■ **Aim of the task**: Using the material below, return exactly the lines between the one holding "ATOM 256 N N" and the one holding "ATOM 265 C CA", inclusive, and no others.

* * * * * * *

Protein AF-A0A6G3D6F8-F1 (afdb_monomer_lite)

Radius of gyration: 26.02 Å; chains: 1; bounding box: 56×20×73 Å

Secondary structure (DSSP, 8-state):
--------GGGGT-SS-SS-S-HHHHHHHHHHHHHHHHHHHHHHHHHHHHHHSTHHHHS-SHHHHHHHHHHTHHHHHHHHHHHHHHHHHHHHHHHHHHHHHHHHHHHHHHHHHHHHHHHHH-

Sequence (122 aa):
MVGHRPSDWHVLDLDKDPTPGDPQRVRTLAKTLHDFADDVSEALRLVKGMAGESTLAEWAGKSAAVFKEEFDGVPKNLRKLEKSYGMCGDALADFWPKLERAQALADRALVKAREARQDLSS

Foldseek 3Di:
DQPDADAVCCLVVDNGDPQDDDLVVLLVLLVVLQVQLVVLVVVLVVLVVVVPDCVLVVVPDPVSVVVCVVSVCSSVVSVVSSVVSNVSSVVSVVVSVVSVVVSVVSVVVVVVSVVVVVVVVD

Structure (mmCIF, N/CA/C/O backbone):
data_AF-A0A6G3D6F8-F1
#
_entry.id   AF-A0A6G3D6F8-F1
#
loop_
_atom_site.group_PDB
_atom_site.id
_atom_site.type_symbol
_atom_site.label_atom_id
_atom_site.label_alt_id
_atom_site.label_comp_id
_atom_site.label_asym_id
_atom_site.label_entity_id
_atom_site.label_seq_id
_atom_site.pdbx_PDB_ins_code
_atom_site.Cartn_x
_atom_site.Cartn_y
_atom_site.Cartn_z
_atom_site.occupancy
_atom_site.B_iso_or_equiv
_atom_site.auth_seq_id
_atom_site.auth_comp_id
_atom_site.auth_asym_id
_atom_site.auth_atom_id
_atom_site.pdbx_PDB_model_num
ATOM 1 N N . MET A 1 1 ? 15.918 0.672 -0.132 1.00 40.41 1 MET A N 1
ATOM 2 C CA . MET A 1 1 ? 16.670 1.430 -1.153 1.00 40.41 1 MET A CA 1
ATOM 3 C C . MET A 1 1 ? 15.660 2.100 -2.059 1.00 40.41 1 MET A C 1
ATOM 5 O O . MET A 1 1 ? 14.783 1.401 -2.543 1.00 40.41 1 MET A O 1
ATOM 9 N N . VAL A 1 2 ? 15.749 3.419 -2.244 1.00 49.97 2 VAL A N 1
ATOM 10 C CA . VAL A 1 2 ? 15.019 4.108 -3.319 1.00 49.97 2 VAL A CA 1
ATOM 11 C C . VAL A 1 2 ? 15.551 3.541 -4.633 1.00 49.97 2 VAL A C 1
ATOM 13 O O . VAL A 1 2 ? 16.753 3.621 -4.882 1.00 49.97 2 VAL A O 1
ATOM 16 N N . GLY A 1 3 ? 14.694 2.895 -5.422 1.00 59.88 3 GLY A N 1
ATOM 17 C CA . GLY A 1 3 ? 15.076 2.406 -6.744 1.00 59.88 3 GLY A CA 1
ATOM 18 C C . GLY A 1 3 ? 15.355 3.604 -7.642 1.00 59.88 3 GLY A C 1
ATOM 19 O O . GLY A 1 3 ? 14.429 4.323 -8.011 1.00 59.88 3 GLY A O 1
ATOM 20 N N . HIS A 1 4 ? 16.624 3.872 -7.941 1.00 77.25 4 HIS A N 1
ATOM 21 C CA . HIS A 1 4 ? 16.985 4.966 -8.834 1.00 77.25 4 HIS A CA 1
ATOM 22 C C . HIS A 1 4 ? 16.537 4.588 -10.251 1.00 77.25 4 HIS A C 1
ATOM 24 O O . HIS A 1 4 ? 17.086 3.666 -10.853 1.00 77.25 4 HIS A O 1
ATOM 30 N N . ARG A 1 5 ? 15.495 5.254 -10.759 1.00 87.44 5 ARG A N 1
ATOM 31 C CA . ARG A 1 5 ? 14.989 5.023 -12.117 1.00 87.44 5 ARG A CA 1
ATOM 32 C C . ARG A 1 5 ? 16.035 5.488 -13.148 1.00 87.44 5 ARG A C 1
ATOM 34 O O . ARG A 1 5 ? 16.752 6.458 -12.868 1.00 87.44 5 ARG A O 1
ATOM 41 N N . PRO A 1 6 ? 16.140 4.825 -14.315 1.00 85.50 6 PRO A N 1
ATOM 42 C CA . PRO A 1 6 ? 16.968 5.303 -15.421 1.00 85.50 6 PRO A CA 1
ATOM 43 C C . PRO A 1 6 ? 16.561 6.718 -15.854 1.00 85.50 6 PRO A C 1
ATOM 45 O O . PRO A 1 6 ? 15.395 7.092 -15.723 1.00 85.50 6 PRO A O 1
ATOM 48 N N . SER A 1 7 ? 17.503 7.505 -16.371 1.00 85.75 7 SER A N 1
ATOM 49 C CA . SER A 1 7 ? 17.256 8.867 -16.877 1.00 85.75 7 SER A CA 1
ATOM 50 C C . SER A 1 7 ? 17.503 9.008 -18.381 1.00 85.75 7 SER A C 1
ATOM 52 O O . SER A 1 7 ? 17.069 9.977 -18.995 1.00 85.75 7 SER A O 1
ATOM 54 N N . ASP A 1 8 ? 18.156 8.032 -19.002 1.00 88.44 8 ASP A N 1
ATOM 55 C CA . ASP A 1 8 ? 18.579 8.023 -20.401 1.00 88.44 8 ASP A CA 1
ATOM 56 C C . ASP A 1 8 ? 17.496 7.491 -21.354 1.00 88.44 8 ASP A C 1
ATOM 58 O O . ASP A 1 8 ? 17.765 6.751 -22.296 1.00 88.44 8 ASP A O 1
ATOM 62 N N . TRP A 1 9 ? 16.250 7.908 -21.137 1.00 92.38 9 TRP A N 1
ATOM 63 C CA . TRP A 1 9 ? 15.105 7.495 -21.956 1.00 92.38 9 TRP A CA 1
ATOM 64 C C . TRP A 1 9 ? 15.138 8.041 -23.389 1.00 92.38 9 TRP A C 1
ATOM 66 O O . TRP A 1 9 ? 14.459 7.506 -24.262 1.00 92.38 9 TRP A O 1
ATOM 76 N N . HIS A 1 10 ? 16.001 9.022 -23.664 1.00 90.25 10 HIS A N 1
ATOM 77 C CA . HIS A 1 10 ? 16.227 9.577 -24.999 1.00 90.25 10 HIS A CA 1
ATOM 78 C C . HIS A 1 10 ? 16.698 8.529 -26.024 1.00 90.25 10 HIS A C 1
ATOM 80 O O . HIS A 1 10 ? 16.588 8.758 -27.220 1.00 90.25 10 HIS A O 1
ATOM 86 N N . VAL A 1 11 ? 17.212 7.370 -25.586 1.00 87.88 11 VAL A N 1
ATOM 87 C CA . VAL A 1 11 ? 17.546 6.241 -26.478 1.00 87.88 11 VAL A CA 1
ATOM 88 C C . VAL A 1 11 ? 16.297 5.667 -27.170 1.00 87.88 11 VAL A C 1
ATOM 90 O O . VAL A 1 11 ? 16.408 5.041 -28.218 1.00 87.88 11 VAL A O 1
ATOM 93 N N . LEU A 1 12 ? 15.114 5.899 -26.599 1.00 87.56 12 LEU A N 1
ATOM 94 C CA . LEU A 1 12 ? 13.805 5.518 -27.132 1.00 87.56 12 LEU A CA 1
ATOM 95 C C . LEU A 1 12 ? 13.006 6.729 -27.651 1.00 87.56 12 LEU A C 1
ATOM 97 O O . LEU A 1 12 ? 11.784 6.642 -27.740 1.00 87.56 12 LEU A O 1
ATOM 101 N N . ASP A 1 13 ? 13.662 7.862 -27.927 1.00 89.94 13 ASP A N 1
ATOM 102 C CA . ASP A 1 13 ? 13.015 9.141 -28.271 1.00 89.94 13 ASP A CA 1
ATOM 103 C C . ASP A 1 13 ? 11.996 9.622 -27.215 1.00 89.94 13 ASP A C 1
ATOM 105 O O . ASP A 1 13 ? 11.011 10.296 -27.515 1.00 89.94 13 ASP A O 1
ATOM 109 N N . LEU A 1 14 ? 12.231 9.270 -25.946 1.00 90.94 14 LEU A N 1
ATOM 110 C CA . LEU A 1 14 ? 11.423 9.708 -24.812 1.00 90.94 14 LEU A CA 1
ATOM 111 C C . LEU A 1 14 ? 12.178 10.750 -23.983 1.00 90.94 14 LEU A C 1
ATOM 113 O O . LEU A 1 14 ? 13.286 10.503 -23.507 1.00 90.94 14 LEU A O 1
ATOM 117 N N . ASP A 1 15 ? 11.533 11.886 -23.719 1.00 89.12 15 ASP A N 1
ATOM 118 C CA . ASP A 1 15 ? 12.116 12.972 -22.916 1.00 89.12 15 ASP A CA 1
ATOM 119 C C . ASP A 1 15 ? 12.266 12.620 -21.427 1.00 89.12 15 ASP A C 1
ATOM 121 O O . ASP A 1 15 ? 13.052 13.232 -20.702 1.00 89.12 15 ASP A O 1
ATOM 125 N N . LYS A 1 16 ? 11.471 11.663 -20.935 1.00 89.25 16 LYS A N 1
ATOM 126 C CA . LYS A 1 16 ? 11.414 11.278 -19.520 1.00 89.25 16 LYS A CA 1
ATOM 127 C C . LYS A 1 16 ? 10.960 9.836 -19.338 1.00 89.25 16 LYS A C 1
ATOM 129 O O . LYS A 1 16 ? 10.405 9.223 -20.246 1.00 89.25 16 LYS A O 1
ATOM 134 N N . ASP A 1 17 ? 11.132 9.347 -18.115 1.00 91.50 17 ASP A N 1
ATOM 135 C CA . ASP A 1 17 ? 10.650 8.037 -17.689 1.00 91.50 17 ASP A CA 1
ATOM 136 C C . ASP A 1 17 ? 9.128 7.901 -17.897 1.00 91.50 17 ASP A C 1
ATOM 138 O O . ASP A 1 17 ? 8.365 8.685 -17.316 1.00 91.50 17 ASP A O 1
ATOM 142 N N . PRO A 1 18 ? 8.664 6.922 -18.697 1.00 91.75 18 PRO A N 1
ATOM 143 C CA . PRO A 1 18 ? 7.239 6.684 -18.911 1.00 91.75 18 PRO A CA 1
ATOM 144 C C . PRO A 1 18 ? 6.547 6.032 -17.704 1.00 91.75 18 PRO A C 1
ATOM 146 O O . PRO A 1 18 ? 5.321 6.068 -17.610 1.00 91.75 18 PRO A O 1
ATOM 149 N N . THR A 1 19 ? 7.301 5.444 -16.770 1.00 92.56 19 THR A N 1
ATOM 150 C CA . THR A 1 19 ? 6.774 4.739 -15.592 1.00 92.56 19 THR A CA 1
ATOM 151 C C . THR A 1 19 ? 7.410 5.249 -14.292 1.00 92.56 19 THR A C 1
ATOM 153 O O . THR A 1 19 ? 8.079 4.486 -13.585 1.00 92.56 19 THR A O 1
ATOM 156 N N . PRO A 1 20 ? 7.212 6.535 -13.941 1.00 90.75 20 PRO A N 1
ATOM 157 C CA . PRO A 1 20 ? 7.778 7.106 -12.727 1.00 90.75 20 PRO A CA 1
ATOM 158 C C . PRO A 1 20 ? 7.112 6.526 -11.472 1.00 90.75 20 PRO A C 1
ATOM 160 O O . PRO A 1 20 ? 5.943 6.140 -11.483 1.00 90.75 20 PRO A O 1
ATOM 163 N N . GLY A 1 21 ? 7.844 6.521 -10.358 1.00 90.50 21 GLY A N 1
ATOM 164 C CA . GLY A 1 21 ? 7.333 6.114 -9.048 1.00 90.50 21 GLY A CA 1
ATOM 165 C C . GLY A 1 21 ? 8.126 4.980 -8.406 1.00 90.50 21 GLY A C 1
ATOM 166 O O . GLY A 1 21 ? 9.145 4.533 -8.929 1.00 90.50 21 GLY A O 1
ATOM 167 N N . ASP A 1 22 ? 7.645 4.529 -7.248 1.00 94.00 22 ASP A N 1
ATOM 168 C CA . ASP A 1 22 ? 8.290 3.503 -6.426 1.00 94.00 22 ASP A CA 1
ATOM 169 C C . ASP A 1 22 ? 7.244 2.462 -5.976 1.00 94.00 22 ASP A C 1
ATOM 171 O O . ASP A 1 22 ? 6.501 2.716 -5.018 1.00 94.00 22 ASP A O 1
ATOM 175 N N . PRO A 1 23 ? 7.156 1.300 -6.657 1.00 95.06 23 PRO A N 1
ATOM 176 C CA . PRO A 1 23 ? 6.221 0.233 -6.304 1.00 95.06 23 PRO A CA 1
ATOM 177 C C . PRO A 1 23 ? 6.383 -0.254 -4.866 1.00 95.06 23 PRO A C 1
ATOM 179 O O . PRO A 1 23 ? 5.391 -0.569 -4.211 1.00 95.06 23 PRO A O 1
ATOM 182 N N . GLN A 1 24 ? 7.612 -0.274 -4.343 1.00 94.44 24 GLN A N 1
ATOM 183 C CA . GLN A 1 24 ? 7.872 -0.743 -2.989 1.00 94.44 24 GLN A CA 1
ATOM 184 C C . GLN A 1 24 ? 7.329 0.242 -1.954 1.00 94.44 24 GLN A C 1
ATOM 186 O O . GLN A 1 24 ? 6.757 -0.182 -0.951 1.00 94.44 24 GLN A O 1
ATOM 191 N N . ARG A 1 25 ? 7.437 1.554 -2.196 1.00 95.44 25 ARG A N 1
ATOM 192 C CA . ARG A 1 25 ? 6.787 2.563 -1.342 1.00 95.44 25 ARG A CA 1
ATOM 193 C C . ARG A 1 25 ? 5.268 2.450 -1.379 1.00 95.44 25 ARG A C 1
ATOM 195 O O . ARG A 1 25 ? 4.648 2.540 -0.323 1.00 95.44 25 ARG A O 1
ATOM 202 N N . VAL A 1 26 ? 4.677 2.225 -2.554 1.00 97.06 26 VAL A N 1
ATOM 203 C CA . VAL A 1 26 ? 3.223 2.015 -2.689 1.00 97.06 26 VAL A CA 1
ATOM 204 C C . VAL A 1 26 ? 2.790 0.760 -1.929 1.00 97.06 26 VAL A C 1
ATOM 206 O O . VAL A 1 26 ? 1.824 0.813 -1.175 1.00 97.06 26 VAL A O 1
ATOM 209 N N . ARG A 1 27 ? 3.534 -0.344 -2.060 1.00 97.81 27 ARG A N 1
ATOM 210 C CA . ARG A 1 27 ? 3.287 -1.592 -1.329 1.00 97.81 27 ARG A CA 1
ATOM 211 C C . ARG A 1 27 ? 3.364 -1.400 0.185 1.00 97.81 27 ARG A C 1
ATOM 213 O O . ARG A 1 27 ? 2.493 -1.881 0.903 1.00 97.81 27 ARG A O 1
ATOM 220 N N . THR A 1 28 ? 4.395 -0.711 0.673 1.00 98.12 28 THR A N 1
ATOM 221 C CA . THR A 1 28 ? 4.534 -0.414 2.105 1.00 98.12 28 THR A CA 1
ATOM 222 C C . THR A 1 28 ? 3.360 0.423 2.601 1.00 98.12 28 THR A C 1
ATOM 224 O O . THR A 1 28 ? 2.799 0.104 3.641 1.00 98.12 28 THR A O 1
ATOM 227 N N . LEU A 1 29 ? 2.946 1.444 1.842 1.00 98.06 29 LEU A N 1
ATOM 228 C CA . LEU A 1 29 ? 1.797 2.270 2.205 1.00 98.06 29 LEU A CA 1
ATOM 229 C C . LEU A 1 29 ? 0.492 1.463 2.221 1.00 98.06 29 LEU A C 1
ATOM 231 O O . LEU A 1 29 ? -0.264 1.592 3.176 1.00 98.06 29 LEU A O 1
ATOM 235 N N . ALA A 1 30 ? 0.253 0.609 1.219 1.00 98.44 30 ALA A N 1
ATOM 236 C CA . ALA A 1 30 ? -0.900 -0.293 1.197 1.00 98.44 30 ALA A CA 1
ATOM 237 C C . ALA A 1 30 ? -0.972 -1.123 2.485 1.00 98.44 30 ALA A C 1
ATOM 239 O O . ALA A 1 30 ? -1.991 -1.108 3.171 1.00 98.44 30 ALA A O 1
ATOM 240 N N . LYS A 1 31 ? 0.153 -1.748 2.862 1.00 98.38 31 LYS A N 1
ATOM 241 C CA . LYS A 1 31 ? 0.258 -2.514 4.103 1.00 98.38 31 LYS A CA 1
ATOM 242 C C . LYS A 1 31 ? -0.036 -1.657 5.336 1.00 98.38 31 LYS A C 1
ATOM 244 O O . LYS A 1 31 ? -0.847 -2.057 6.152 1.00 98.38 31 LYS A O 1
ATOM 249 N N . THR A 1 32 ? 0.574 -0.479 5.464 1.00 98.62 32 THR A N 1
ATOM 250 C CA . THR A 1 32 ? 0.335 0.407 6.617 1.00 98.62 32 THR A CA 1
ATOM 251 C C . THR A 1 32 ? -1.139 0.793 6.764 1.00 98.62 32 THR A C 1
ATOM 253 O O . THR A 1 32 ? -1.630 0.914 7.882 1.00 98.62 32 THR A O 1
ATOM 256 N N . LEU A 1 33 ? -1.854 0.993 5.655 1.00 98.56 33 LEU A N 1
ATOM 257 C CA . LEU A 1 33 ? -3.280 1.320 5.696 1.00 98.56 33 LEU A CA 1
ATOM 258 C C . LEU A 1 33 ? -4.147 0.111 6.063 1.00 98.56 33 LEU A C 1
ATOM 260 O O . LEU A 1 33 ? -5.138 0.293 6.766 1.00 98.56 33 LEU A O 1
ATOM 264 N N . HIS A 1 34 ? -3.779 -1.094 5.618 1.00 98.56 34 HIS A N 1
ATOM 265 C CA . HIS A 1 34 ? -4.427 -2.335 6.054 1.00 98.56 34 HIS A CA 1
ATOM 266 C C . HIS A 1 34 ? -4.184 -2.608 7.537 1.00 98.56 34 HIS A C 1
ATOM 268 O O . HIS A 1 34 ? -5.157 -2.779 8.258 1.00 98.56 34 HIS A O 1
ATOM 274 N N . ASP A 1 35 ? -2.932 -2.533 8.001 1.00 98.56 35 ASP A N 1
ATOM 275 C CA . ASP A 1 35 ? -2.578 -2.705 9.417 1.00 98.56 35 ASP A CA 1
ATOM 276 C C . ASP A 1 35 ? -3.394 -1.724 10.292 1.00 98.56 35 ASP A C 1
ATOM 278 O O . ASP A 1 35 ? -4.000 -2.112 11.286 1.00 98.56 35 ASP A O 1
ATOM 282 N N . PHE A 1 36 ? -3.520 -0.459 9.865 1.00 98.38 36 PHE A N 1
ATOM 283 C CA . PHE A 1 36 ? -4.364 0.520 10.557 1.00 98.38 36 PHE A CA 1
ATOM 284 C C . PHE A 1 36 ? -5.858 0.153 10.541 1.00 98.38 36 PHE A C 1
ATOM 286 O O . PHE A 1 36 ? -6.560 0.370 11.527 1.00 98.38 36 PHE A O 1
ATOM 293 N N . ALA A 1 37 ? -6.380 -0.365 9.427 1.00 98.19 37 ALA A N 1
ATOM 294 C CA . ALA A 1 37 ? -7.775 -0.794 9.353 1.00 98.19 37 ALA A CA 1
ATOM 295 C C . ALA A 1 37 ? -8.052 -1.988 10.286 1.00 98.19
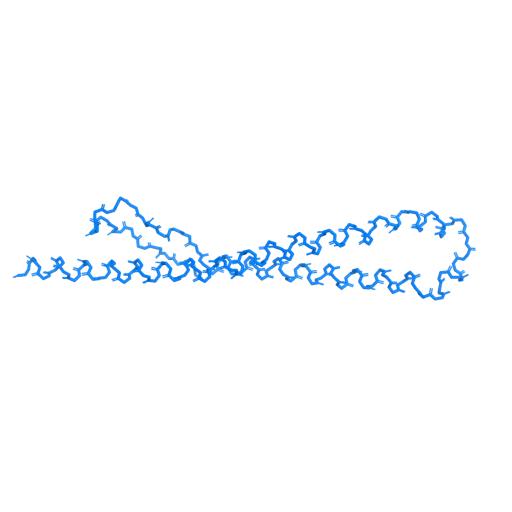 37 ALA A C 1
ATOM 297 O O . ALA A 1 37 ? -9.089 -1.999 10.953 1.00 98.19 37 ALA A O 1
ATOM 298 N N . ASP A 1 38 ? -7.111 -2.929 10.385 1.00 98.19 38 ASP A N 1
ATOM 299 C CA . ASP A 1 38 ? -7.176 -4.076 11.293 1.00 98.19 38 ASP A CA 1
ATOM 300 C C . ASP A 1 38 ? -7.153 -3.627 12.764 1.00 98.19 38 ASP A C 1
ATOM 302 O O . ASP A 1 38 ? -8.019 -4.043 13.539 1.00 98.19 38 ASP A O 1
ATOM 306 N N . ASP A 1 39 ? -6.264 -2.695 13.130 1.00 98.31 39 ASP A N 1
ATOM 307 C CA . ASP A 1 39 ? -6.214 -2.093 14.473 1.00 98.31 39 ASP A CA 1
ATOM 308 C C . ASP A 1 39 ? -7.554 -1.429 14.846 1.00 98.31 39 ASP A C 1
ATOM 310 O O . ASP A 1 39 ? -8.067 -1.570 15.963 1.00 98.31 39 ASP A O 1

* * * * * * *

■ **Solution below**:
ATOM 256 N N . LEU A 1 33 ? -1.854 0.993 5.655 1.00 98.56 33 LEU A N 1
ATOM 257 C CA . LEU A 1 33 ? -3.280 1.320 5.696 1.00 98.56 33 LEU A CA 1
ATOM 258 C C . LEU A 1 33 ? -4.147 0.111 6.063 1.00 98.56 33 LEU A C 1
ATOM 260 O O . LEU A 1 33 ? -5.138 0.293 6.766 1.00 98.56 33 LEU A O 1
ATOM 264 N N . HIS A 1 34 ? -3.779 -1.094 5.618 1.00 98.56 34 HIS A N 1
ATOM 265 C CA . HIS A 1 34 ? -4.427 -2.335 6.054 1.00 98.56 34 HIS A CA 1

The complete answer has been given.